I know this is very likely to be true because for years now I've personally been terrified to say so much as a word about any social leftist line of thinking, however unfair, lest I get vilified for it--having experienced every single one of the things in the proceeding two paragraphs without ever having said anything so obviously callous as that I'm proud to be who I happen to be (I'm not, actually--partly because I don't think it's the right word and partly because I honestly think that aspect of my psychology has been beaten out of me by my social environment.) I bear this fear as a compassionate, caring, empathetic, allied, left-oriented individual, and my money is on that I'm not alone here. (Ample evidence exists to back this observation up, in fact.)
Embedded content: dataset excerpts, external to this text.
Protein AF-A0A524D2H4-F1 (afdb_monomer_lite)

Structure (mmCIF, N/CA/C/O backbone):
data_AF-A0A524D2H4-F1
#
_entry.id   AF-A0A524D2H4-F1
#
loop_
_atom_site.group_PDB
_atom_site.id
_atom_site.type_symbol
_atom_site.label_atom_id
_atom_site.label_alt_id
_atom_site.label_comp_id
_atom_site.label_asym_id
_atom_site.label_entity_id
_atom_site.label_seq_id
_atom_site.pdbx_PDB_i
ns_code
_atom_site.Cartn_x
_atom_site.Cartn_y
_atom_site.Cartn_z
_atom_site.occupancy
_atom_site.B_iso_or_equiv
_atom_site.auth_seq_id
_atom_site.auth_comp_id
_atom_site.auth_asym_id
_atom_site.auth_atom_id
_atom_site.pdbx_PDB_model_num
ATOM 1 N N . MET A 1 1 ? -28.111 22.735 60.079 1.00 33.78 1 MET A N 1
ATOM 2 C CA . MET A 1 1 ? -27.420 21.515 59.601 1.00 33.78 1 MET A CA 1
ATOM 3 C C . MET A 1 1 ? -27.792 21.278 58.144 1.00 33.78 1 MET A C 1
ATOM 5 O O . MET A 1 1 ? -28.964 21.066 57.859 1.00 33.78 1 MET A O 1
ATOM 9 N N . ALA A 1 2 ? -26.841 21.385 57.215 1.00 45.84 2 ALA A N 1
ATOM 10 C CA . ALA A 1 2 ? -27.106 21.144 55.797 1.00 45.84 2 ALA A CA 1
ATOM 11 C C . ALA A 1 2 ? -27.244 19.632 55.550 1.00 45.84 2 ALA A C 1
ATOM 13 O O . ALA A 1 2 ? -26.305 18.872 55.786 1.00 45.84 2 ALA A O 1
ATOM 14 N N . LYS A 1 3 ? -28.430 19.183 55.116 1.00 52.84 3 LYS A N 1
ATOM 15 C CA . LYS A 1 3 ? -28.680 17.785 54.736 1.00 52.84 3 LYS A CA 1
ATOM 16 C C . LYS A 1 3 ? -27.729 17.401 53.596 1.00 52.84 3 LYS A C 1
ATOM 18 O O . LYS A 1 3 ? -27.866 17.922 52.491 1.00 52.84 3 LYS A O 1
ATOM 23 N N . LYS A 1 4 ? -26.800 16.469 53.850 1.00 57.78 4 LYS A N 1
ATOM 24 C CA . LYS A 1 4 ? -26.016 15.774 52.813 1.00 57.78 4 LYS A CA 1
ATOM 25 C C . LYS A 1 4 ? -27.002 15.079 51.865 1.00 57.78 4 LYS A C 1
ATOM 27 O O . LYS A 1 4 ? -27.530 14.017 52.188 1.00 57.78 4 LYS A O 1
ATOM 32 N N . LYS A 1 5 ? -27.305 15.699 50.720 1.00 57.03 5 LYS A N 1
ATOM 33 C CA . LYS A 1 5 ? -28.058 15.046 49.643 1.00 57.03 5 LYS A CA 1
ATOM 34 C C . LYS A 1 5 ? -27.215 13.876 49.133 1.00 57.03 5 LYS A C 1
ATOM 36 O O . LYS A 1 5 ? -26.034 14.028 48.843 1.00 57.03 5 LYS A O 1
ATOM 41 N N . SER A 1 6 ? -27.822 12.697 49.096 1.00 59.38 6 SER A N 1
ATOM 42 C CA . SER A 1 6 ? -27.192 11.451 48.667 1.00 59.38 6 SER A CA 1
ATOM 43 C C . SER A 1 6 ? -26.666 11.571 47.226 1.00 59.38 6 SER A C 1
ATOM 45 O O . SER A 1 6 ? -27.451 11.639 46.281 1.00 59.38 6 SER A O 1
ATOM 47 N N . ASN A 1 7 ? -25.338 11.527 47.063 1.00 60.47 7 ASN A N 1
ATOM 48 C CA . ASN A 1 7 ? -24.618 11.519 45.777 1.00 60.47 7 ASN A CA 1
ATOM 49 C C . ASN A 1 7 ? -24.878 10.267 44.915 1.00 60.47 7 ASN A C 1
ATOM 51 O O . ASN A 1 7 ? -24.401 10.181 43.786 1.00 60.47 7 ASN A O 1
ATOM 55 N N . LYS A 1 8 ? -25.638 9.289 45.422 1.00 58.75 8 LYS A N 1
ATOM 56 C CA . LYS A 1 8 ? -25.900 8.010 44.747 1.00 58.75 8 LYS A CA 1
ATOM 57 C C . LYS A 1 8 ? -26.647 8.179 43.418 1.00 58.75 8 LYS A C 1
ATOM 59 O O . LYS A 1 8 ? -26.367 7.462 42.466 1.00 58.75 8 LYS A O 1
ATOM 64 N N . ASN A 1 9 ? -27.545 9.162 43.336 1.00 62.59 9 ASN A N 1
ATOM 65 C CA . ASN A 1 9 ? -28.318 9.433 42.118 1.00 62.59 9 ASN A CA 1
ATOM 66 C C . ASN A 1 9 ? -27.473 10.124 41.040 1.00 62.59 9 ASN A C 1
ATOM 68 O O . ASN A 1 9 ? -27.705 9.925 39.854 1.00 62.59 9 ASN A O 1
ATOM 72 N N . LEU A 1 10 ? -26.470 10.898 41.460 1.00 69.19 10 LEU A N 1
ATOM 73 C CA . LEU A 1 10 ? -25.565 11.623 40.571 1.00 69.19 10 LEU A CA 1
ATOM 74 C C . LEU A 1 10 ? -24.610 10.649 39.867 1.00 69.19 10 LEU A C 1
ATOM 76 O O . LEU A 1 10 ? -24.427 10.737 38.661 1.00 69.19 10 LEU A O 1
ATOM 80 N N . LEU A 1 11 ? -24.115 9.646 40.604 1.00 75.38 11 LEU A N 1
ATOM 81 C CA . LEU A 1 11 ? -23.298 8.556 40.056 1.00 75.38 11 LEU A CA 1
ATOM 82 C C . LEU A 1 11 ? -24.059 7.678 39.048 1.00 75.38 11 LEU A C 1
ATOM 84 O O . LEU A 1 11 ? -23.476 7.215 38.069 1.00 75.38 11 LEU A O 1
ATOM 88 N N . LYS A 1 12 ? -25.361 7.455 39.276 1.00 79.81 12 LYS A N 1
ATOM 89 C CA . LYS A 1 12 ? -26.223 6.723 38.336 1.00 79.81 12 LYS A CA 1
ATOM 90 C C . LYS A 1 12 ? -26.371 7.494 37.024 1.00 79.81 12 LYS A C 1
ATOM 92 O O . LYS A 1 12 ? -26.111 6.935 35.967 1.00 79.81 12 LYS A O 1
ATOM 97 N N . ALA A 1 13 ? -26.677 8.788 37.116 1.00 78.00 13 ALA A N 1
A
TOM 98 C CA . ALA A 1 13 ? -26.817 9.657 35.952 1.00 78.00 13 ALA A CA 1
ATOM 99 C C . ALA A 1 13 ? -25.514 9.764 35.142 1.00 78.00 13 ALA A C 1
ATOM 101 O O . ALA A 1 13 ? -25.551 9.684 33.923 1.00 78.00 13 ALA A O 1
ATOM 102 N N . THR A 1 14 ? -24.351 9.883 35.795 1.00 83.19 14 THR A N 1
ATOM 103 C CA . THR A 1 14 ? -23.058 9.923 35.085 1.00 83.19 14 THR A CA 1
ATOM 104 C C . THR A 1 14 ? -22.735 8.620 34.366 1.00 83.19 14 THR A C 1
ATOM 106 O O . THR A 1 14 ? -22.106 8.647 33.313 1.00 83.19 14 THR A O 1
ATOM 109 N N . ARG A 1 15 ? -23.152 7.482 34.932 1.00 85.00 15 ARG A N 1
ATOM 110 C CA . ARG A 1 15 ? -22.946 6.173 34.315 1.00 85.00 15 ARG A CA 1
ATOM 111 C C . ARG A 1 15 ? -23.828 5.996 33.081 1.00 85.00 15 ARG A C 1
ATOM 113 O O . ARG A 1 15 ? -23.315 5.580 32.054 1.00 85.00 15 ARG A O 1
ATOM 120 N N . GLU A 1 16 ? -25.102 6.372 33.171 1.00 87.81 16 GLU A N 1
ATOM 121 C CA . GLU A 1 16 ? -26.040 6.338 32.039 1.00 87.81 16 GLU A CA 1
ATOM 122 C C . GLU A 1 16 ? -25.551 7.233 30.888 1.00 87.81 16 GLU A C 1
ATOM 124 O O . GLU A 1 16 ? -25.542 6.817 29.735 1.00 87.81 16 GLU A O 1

To the central point, that cringe-worthy hypocrisy doesn't matter, though, not really. This blog post isn't a defense of being straight, white, male, or anything else anyone happens to be born as. This isn't a "oh, we have it bad too, boo-hoo" post.

This is a plain statement of two things. (1) The Social Justice ideology doesn't get to hijack social discourse any more than any other ideology gets to. That's what fairness means. (2) Any ideological position or social movement that bases itself upon a concept that can be read as being patently unfair, like, "I deserve self-worth, but you don't, these being simple facts of the accidents of our birth," screws itself, however worthy and noble a social movement it may be. Taking upon itself such an attitude and its defense sets the movement up for the hindrances of vehement resistance, including outright rejection by man of its natural allies. (NB: Self-worth is a big part of the operative and legitimate meaning of the word "pride" in the context at hand, cf. my previous essay on the topic.)

So, think again of the possibility that Boghossian had tweeted his pride in who he happens to be, especially had he dared to add that his open acceptance of his own self-worth constitutes pride in defiance of social leftist oppression to which he is personally and professionally subject. The explosion that followed the tweet he actually did make--that he doesn't understand how anyone can be proud to have been born who they are--would have been as a firecracker to an atom bomb, as would have been the predictable backlash that followed it. The casualties are rational discourse and an important aspect of the fairness pride movements seek to establish.

Now realize that he didn't tweet that at all, and he wouldn't have dared to even if he believed that it was the right use of the word.